# Serre duality for sheaves of logarithmic differentials

This question is motivated by a comment of Donu Arapura here dimension of compact support cohomology

Let $D$ be a divisor with normal crossings on some smooth projective (complex algebraic) variety $X$ of dimension $n$. Let $$\Omega^p_X(\log D)=\Lambda^p \Omega^1_X(\log D)$$ be the sheaf of differentials forms with logarithmic poles le long de $D$.

Question: why is it true that $H^q(X, \Omega_X^p(\log D))$ and $H^{n-q}(X, \Omega_X^{n-p}(\log D)(-D))$ are Serre duals?

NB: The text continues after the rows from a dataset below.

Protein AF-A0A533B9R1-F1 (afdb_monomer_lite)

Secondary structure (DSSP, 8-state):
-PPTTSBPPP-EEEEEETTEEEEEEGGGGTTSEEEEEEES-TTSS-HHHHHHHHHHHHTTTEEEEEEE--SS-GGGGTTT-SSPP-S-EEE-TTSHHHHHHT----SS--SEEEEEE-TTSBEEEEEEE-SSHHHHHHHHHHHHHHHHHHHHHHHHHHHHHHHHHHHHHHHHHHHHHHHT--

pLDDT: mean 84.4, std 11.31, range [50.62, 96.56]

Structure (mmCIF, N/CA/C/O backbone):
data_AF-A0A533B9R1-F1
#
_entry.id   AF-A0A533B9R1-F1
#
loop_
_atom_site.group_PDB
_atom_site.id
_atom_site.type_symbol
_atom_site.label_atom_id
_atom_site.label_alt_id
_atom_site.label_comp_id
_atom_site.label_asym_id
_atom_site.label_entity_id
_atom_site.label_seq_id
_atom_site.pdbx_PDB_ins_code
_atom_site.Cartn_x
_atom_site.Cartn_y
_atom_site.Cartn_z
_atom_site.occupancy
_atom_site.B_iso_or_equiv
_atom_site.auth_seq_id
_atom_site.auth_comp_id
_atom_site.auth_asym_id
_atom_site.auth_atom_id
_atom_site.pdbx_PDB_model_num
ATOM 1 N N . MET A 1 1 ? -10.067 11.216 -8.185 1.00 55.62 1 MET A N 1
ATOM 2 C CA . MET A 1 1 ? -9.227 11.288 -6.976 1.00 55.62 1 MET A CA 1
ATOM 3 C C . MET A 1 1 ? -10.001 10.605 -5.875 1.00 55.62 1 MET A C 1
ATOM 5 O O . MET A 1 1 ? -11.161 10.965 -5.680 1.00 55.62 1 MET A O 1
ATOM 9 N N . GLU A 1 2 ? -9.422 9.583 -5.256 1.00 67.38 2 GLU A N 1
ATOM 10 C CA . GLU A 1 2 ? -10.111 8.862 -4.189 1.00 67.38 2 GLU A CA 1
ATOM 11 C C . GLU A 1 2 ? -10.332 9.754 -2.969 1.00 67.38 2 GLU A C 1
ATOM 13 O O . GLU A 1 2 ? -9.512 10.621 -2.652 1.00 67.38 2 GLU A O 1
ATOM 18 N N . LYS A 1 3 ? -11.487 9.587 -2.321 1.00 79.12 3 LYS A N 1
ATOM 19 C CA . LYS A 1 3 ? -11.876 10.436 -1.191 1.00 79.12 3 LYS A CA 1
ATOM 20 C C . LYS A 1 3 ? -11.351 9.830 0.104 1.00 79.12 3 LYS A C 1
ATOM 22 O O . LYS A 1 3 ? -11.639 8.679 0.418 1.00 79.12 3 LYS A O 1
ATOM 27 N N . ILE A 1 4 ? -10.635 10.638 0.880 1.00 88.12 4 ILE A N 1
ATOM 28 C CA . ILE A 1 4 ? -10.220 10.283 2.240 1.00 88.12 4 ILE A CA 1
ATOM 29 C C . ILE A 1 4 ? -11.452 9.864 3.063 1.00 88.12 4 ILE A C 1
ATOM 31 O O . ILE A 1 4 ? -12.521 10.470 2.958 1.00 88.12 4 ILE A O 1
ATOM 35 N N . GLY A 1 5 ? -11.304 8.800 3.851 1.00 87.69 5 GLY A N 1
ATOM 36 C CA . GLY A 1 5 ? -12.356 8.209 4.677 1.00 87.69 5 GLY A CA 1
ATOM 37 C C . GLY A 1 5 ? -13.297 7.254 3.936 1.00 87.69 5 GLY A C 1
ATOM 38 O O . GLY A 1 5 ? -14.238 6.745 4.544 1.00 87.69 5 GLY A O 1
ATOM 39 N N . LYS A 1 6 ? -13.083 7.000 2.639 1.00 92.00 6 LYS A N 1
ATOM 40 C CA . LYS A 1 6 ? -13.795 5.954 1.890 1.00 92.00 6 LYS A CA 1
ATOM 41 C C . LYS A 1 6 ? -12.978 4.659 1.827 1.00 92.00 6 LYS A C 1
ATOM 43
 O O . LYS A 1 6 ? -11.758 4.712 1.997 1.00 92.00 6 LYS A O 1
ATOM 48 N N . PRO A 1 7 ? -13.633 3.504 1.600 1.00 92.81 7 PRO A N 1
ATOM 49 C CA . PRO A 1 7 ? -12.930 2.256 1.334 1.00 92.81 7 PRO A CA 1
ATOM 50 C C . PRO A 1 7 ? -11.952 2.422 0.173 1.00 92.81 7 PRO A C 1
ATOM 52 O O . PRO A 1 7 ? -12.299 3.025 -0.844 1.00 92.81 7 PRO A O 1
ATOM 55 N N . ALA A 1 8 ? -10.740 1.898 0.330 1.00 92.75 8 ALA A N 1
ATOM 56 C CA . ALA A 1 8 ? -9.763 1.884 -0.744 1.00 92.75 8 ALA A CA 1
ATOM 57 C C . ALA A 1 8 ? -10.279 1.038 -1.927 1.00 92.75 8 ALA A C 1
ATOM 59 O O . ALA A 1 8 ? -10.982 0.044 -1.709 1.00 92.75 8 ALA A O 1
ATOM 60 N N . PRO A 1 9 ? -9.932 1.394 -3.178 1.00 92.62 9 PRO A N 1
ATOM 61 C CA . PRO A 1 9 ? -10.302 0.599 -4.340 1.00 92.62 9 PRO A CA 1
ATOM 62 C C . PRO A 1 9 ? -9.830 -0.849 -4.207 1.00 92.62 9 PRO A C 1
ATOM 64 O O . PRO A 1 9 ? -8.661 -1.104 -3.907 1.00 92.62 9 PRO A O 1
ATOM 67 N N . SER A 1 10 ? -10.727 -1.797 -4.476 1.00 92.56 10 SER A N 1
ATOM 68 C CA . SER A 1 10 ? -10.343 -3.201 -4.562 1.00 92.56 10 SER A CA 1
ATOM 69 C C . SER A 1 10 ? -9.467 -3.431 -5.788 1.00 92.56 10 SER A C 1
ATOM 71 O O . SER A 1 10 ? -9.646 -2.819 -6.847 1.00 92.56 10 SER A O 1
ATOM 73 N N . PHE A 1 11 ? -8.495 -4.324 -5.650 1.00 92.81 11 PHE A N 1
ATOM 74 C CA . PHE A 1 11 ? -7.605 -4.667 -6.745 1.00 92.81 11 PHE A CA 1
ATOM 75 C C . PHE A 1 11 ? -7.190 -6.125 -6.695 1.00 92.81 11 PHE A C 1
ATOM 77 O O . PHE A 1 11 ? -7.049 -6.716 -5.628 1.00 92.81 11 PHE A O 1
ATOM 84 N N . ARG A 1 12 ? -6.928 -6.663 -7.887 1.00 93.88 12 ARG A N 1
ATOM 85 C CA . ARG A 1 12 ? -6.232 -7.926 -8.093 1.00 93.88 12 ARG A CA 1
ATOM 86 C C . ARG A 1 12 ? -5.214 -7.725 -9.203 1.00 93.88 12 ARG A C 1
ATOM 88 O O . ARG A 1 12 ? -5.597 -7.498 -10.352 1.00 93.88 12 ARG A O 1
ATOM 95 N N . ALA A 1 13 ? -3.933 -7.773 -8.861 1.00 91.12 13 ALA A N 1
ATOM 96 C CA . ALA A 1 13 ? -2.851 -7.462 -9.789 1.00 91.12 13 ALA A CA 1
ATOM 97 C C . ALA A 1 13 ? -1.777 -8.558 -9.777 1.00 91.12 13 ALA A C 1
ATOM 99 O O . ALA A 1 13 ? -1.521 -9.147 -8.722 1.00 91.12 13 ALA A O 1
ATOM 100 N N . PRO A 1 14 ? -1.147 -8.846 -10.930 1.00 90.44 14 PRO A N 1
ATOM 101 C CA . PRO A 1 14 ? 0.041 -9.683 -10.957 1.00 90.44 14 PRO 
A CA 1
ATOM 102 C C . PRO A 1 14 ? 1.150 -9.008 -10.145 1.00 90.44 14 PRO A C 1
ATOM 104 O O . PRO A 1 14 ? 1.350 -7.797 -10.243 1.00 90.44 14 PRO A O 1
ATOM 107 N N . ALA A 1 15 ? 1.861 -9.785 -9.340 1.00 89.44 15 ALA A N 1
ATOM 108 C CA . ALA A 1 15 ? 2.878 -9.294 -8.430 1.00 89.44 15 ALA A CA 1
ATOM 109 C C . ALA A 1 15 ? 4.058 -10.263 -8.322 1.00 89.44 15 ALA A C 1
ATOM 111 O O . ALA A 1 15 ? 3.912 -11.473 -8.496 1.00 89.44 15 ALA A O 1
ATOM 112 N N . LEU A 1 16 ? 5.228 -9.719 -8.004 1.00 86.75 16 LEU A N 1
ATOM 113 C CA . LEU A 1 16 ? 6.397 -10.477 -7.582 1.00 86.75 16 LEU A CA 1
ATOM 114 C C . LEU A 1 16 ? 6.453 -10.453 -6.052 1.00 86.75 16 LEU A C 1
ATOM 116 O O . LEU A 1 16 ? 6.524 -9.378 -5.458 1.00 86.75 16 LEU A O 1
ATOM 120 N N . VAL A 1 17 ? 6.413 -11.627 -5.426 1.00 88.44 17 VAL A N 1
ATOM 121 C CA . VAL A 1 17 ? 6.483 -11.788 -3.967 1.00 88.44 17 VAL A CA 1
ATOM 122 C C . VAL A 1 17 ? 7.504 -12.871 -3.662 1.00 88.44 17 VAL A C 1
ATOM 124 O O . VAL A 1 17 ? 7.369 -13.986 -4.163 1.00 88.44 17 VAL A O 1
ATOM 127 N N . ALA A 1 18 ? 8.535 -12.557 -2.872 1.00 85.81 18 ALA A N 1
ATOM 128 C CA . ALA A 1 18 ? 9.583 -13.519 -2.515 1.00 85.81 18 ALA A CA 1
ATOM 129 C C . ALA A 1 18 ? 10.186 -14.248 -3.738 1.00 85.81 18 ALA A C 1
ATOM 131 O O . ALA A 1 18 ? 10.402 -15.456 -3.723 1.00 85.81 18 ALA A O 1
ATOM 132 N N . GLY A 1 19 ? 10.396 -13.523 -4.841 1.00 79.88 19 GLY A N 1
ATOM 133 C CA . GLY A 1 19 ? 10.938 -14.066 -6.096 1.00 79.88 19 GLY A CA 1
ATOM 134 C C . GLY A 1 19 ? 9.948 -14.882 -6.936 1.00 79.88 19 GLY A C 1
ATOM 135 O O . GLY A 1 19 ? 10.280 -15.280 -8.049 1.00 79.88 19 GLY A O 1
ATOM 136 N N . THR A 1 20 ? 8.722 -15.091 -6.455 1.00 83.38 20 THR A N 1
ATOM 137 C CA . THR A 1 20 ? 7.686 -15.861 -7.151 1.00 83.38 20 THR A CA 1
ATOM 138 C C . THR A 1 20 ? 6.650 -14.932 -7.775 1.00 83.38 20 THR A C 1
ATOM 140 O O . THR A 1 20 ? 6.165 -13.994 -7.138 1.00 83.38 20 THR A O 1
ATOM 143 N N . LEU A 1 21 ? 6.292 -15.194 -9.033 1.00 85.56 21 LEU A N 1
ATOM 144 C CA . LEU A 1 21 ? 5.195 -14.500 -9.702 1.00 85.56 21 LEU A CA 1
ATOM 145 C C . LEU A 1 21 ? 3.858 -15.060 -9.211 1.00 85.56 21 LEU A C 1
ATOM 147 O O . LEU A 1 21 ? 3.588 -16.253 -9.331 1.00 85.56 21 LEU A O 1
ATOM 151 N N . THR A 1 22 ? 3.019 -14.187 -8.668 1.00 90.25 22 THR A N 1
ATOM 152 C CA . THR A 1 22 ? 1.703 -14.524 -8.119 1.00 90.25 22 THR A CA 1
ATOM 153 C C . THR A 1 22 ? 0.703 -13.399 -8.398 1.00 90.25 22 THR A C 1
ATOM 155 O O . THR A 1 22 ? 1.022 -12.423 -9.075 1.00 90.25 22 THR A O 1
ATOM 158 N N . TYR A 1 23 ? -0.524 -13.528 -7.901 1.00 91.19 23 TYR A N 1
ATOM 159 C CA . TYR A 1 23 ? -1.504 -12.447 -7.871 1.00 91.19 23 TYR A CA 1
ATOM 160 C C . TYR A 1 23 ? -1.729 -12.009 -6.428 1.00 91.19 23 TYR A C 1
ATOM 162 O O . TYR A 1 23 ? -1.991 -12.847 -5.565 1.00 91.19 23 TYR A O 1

In general, Serre duality gives

$$H^q(X, \mathcal{F}) \simeq H^{n-q}(X, \mathcal{F}^\vee \otimes \Omega^n_X)^\vee$$

I guess one has to use that $\Omega^n_X$ is isomorphic to $\Omega^n_X(\log D)(-D)$ but I don't see how to put things together. Can anybody help me please?

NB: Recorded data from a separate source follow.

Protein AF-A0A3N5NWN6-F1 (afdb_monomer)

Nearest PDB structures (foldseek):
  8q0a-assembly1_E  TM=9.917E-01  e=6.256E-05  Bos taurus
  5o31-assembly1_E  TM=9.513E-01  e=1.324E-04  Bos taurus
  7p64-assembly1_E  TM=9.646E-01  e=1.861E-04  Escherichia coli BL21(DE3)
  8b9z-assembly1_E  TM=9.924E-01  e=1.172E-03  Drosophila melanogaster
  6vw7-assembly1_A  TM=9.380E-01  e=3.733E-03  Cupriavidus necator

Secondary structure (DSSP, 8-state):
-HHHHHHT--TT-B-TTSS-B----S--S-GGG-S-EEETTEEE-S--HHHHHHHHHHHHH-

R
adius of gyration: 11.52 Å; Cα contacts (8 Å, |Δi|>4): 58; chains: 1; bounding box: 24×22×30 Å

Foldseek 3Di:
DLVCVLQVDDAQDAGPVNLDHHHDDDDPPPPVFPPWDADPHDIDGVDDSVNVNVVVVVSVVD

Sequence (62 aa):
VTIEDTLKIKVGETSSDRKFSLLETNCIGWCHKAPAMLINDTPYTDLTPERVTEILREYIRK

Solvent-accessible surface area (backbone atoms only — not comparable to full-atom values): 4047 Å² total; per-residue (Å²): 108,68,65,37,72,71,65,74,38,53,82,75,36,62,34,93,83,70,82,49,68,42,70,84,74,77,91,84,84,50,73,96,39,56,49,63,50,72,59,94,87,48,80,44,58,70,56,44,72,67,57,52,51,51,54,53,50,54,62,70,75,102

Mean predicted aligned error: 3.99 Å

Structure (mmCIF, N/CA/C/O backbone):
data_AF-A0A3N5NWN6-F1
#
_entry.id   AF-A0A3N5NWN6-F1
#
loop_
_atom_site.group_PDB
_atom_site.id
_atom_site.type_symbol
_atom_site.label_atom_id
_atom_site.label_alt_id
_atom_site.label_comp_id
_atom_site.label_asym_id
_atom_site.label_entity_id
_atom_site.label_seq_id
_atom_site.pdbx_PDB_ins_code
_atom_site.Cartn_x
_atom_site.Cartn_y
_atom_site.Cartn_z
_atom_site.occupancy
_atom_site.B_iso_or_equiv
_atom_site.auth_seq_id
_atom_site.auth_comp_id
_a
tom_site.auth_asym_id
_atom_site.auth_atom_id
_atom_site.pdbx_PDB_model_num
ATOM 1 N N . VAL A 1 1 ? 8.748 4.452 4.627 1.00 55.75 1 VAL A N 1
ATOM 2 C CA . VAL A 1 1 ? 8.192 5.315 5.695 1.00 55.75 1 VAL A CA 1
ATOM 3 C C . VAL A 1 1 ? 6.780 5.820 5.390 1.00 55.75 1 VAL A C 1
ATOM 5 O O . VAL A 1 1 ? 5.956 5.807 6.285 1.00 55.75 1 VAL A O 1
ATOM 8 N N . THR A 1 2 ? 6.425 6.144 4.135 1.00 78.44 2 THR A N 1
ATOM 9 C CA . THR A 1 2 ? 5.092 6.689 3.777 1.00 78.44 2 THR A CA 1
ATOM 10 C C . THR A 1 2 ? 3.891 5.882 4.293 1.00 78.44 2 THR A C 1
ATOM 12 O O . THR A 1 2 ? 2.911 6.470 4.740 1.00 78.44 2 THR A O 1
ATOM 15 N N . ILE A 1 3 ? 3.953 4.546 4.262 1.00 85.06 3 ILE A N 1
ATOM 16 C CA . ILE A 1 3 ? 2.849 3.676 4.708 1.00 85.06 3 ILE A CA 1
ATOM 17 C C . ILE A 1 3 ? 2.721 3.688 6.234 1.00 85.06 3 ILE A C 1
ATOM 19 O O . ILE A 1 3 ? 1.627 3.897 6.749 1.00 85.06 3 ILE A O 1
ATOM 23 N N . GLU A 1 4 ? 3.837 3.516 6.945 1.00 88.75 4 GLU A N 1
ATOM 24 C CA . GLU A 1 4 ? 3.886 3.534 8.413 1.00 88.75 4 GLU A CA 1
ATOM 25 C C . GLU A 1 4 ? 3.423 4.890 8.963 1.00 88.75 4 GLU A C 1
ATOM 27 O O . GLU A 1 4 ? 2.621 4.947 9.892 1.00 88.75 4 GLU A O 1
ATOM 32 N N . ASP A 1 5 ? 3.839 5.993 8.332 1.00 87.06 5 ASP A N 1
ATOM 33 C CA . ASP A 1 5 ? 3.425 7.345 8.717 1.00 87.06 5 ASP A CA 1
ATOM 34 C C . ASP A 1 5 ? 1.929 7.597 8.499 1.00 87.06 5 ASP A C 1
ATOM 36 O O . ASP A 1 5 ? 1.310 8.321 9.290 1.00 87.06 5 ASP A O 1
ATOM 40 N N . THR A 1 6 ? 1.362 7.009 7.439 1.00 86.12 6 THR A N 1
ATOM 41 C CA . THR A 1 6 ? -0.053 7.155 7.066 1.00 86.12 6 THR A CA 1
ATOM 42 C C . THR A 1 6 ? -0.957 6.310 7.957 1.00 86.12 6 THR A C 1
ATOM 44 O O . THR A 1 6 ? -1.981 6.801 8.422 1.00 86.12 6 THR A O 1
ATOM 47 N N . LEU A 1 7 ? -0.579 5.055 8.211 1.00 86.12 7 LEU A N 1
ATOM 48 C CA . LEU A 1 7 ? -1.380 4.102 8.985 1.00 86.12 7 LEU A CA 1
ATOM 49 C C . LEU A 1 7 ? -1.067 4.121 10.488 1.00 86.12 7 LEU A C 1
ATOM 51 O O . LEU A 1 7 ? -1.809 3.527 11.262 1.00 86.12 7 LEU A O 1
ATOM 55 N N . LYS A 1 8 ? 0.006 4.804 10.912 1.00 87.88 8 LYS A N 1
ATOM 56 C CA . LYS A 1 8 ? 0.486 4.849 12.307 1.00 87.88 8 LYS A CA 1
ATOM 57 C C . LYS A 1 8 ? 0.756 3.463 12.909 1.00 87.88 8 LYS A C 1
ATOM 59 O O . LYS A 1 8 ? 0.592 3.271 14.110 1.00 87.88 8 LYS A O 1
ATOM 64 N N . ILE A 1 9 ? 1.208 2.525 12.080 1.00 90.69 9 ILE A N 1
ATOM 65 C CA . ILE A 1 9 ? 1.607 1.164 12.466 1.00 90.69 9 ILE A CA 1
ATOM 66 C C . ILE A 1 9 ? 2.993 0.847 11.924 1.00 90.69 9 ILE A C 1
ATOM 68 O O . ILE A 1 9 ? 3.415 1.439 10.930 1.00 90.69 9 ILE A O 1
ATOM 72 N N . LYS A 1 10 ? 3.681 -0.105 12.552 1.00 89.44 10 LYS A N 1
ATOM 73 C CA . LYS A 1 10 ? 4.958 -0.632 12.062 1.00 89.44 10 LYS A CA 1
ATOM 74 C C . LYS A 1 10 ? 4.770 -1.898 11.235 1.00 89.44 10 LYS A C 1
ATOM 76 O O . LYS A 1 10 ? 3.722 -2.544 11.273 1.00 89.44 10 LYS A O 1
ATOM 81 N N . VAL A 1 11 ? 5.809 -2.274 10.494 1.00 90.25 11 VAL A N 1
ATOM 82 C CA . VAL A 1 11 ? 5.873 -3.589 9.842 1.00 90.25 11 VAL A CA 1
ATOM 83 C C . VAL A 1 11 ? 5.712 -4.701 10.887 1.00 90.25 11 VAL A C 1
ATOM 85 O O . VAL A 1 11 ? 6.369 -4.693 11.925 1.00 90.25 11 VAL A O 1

• You have posted this question here on math.SE. Please note that crossposting between multiple SE sites is highly frowned upon. Try one site first, and if you don't get a satisfactory response, ask a moderator to migrate the question to a different site. Jul 2, 2013 at 9:33
• Sorry, I didn't know this rule Jul 2, 2013 at 10:35
• (Maybe I should use a bunch of one-off random user names for each comment in the future.) Anyway, your penultimate sentence is correct: you can check this by calculating in local coordinates. Jul 2, 2013 at 12:07
• Hi, Donu. Could you please explain me how to prove your statement? I would be thankful. Jul 2, 2013 at 12:24

To spell out Donu's comment: the wedge product $\Omega _X^p(\log D)\otimes \Omega _X^{n-p}(\log D)\rightarrow \Omega ^n_X (D)$ induces a homomorphism $w:\Omega _X^{n-p}(\log D)\rightarrow \mathcal{H}om(\Omega _X^p(\log D), \Omega ^n_X(D))$. It is an isomorphism outside $D$; to prove that it is an isomorphism it suffices to check it at a smooth point $p$ of $D$. Take coordinates $x_1,\ldots ,x_n$ so that $D$ is given by $x_1=0$ around $p$. A local basis for $\Omega _X^r(\log D)$ is given by the forms $\frac{dx_1}{x_1}\wedge dx_I$ and $dx_{J}$ with $I,J\subset [2,n]$, $\#I=r-1$ and $\#J=r$ (as usual, if $E\subset [1,n]$ consists of $e_1<\ldots <e_k$ I write $dx_E$ for $dx_{e_1}\wedge\ldots \wedge dx_{e_k}$). Now all the wedge products of an element of the first basis and an element of the second one are zero except $(\frac{dx_1}{x_1}\wedge dx_I)\wedge dx_{I^c}$ and $dx_J\wedge(\frac{dx_1}{x_1}\wedge dx_{J^c})$ which are $\pm$ the generator of $\Omega ^n_X(D)$ (here $I^c:=[2,n]\smallsetminus I$). Thus the sheaves $\Omega _X^p(\log D)$ and $\Omega _X^{n-p}(\log D)(-D)$ are Serre dual, which give your duality in cohomology.